So I loved the main event segment. However, I do have a couple things about it that didn't make a lot of sense. So Brodie is going around talking about how all the agents held him back and how he is taking over now and he reached the top. He won the TNT title, not the world title. Honestly they are making the world title belt feel like nothing right now. Secondly, everything Cody does is way overdramatic. All he did was get squashed in a match. He took a couple powerbombs and a clothline and he needs to get taken out on a stretcher? After all the crazy stuff on these shows, that constitutes a stretcher?


----------



## Dizzie (Jun 22, 2019)

P Thriller said:


> So I loved the main event segment. However, I do have a couple things about it that didn't make a lot of sense. So Brodie is going around talking about how all the agents held him back and how he is taking over now and he reached the top. He won the TNT title, not the world title. Honestly they are making the world title belt feel like nothing right now. Secondly, everything Cody does is way overdramatic. All he did was get squashed in a match. He took a couple powerbombs and a clothline and he needs to get taken out on a stretcher? After all the crazy stuff on these shows, that constitutes a stretcher?

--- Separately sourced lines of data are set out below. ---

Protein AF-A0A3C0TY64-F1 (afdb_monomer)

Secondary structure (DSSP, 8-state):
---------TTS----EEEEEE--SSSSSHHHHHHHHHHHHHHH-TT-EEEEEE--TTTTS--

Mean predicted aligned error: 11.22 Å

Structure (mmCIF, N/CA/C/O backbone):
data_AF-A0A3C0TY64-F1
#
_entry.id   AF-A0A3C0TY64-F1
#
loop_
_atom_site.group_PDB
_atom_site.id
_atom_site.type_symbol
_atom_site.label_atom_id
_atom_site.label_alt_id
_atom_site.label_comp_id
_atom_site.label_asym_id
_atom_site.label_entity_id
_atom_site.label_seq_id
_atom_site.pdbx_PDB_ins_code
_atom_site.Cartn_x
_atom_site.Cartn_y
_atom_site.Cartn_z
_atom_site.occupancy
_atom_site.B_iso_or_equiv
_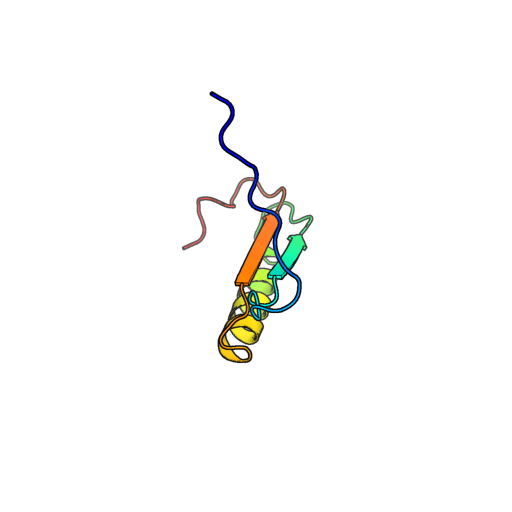atom_site.auth_seq_id
_atom_site.auth_comp_id
_atom_site.auth_asym_id
_atom_site.auth_atom_id
_atom_site.pdbx_PDB_model_num
ATOM 1 N N . MET A 1 1 ? 7.664 30.380 19.219 1.00 37.59 1 MET A N 1
ATOM 2 C CA . MET A 1 1 ? 6.442 29.707 19.712 1.00 37.59 1 MET A CA 1
ATOM 3 C C . MET A 1 1 ? 6.379 28.333 19.057 1.00 37.59 1 MET A C 1
ATOM 5 O O . MET A 1 1 ? 5.964 28.213 17.913 1.00 37.59 1 MET A O 1
ATOM 9 N N . ILE A 1 2 ? 6.954 27.328 19.717 1.00 29.80 2 ILE A N 1
ATOM 10 C CA . ILE A 1 2 ? 7.093 25.968 19.182 1.00 29.80 2 ILE A CA 1
ATOM 11 C C . ILE A 1 2 ? 5.719 25.302 19.303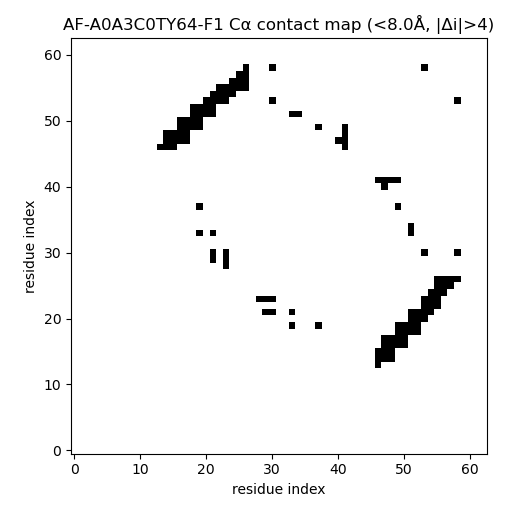 1.00 29.80 2 ILE A C 1
ATOM 13 O O . ILE A 1 2 ? 5.212 25.149 20.413 1.00 29.80 2 ILE A O 1
ATOM 17 N N . LYS A 1 3 ? 5.080 24.963 18.174 1.00 31.31 3 LYS A N 1
ATOM 18 C CA . LYS A 1 3 ? 3.846 24.166 18.182 1.00 31.31 3 LYS A CA 1
ATOM 19 C C . LYS A 1 3 ? 4.173 22.797 18.774 1.00 31.31 3 LYS A C 1
ATOM 21 O O . LYS A 1 3 ? 5.044 22.095 18.269 1.00 31.31 3 LYS A O 1
ATOM 26 N N . ALA A 1 4 ? 3.478 22.455 19.855 1.00 37.47 4 ALA A N 1
ATOM 27 C CA . ALA A 1 4 ? 3.558 21.162 20.507 1.00 37.47 4 ALA A CA 1
ATOM 28 C C . ALA A 1 4 ? 3.341 20.034 19.484 1.00 37.47 4 ALA A C 1
ATOM 30 O O . ALA A 1 4 ? 2.312 19.983 18.809 1.00 37.47 4 ALA A O 1
ATOM 31 N N . VAL A 1 5 ? 4.314 19.127 19.386 1.00 53.12 5 VAL A N 1
ATOM 32 C CA . VAL A 1 5 ? 4.111 17.799 18.804 1.00 53.12 5 VAL A CA 1
ATOM 33 C C . VAL A 1 5 ? 3.129 17.094 19.730 1.00 53.12 5 VAL A C 1
ATOM 35 O O . VAL A 1 5 ? 3.459 16.777 20.873 1.00 53.12 5 VAL A O 1
ATOM 38 N N . ASN A 1 6 ? 1.890 16.948 19.267 1.00 44.28 6 ASN A N 1
ATOM 39 C CA . ASN A 1 6 ? 0.824 16.326 20.033 1.00 44.28 6 ASN A CA 1
ATOM 40 C C . ASN A 1 6 ? 1.265 14.906 20.427 1.00 44.28 6 ASN A C 1
ATOM 42 O O . ASN A 1 6 ? 1.573 14.086 19.559 1.00 44.28 6 ASN A O 1
ATOM 46 N N . LYS A 1 7 ? 1.346 14.631 21.733 1.00 48.31 7 LYS A N 1
ATOM 47 C CA . LYS A 1 7 ? 1.610 13.285 22.249 1.00 48.31 7 LYS A CA 1
ATOM 48 C C . LYS A 1 7 ? 0.420 1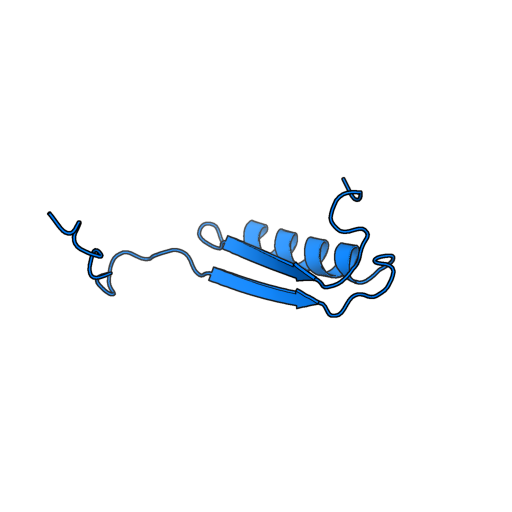2.409 21.860 1.00 48.31 7 LYS A C 1
ATOM 50 O O . LYS A 1 7 ? -0.663 12.576 22.410 1.00 48.31 7 LYS A O 1
ATOM 55 N N . MET A 1 8 ? 0.619 11.498 20.907 1.00 44.19 8 MET A N 1
ATOM 56 C CA . MET A 1 8 ? -0.388 10.505 20.531 1.00 44.19 8 MET A CA 1
ATOM 57 C C . MET A 1 8 ? -0.670 9.615 21.748 1.00 44.19 8 MET A C 1
ATOM 59 O O . MET A 1 8 ? 0.202 8.863 22.188 1.00 44.19 8 MET A O 1
ATOM 63 N N . THR A 1 9 ? -1.864 9.726 22.323 1.00 46.28 9 THR A N 1
ATOM 64 C CA . THR A 1 9 ? -2.315 8.849 23.404 1.00 46.28 9 THR A CA 1
ATOM 65 C C . THR A 1 9 ? -2.658 7.465 22.825 1.00 46.28 9 THR A C 1
ATOM 67 O O . THR A 1 9 ? -3.241 7.389 21.743 1.00 46.28 9 THR A O 1
ATOM 70 N N . PRO A 1 10 ? -2.329 6.343 23.497 1.00 51.81 10 PRO A N 1
ATOM 71 C CA . PRO A 1 10 ? -2.495 4.995 22.929 1.00 51.81 10 PRO A CA 1
ATOM 72 C C . PRO A 1 10 ? -3.943 4.486 22.763 1.00 51.81 10 PRO A C 1
ATOM 74 O O . PRO A 1 10 ? -4.127 3.293 22.534 1.00 51.81 10 PRO A O 1
ATOM 77 N N . ALA A 1 11 ? -4.975 5.323 22.924 1.00 52.50 11 ALA A N 1
ATOM 78 C CA . ALA A 1 11 ? -6.345 4.848 23.162 1.00 52.50 11 ALA A CA 1
ATOM 79 C C . ALA A 1 11 ? -7.458 5.491 22.314 1.00 52.50 11 ALA A C 1
ATOM 81 O O . ALA A 1 11 ? -8.610 5.083 22.442 1.00 52.50 11 ALA A O 1
ATOM 82 N N . GLU A 1 12 ? -7.159 6.404 21.389 1.00 55.16 12 GLU A N 1
ATOM 83 C CA . GLU A 1 12 ? -8.015 6.524 20.205 1.00 55.16 12 GLU A CA 1
ATOM 84 C C . GLU A 1 12 ? -7.531 5.459 19.228 1.00 55.16 12 GLU A C 1
ATOM 86 O O . GLU A 1 12 ? -6.338 5.410 18.939 1.00 55.16 12 GLU A O 1
ATOM 91 N N . LYS A 1 13 ? -8.405 4.561 18.748 1.00 54.28 13 LYS A N 1
ATOM 92 C CA . LYS A 1 13 ? -8.048 3.563 17.722 1.00 54.28 13 LYS A CA 1
ATOM 93 C C . LYS A 1 13 ? -7.672 4.285 16.420 1.00 54.28 13 LYS A C 1
ATOM 95 O O . LYS A 1 13 ? -8.470 4.338 15.483 1.00 54.28 13 LYS A O 1
ATOM 100 N N . SER A 1 14 ? -6.462 4.842 16.384 1.00 64.38 14 SER A N 1
ATOM 101 C CA . SER A 1 14 ? -5.761 5.292 15.197 1.00 64.38 14 SER A CA 1
ATOM 102 C C . SER A 1 14 ? -5.729 4.087 14.283 1.00 64.38 14 SER A C 1
ATOM 104 O O . SER A 1 14 ? -5.169 3.050 14.633 1.00 64.38 14 SER A O 1
ATOM 106 N N . GLY A 1 15 ? -6.397 4.212 13.146 1.00 73.00 15 GLY A N 1
ATOM 107 C CA . GLY A 1 15 ? -6.462 3.169 12.144 1.00 73.00 15 GLY A CA 1
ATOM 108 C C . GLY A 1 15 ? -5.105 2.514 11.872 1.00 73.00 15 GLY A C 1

Yeah that is an issue with cody, he does ham it up a bit and ovebook his stuff too much, it's very cena like in that aspect.


----------



## Mercian (Jun 26, 2020)

Its a Dusty thing I saw they same in the NWA with the TV title 

The set up is an old one but done right a good one, I hope they dont just do swerves just to be cool for the internet

Wouldnt mind setting Allie up for a Tombstone Piledriver


----------



## zkorejo (Jul 2, 2010)

P Thriller said:


> So I loved the main event segment. However, I do have a couple things about it that didn't make a lot of sense. So Brodie is going around talking about how all the agents held him back and how he is taking over now and he reached the top. He won the TNT title, not the world title. Honestly they are making the world title belt feel like nothing right now. Secondly, everything Cody does is way overdramatic. All he did was get squashed in a match. He took a couple powerbombs and a clothline and he needs to get taken out on a stretcher? After all the crazy stuff on these shows, that constitutes a stretcher?


I think they were going for something like... "He is injured.. he cant move his arm". Didn't translate over like that mostly, but I think they will sell it as "Cody was beat up and wasnt ready for that kind of a challenge" thing.


----------



## Joe Gill (Jun 29, 2019)

I always wondered why they made Cody seem arrogant and unprepared for some of his previous matches where Arn would be upset by the lack of focus by Cody.... only problem is they should have done something similar in this match... where Cody gets in some initial offense and loses focus or showboats.... Lee takes advantage and then continues to destroy Cody.... instead it was just dominance from the very beginning which made all the previous weeks of cody losing focus irrelevant.


----------



## $Dolladrew$ (Jun 15, 2020)

alex0816 said:


> good episode outside of the ending imo(i know i probably in the minority)
> 
> FTR, just good God how good are they? they are probably the most complete team, badass team in wrestling in a long time. dudes are legit and adding Tully is even better.
> 
> ...


Problem is Archer already lost to cody cleanly. Brodie lost to moxley but it took all moxley had to take him out.Imo perfect fit for Brodie to murder a wounded,overconfident cody and put respect on the dark orders name. I really liked that brody chopped up the old belt too.


----------



## $Dolladrew$ (Jun 15, 2020)

Joe Gill said:


> I always wondered why they made Cody seem arrogant and unprepared for some of his previous matches where Arn would be upset by the lack of focus by Cody.... only problem is they should have done something similar in this match... where Cody gets in some initial offense and loses focus or showboats.... Lee takes advantage and then continues to destroy Cody.... instead it was just dominance from the very beginning which made all the previous weeks of cody losing focus irrelevant.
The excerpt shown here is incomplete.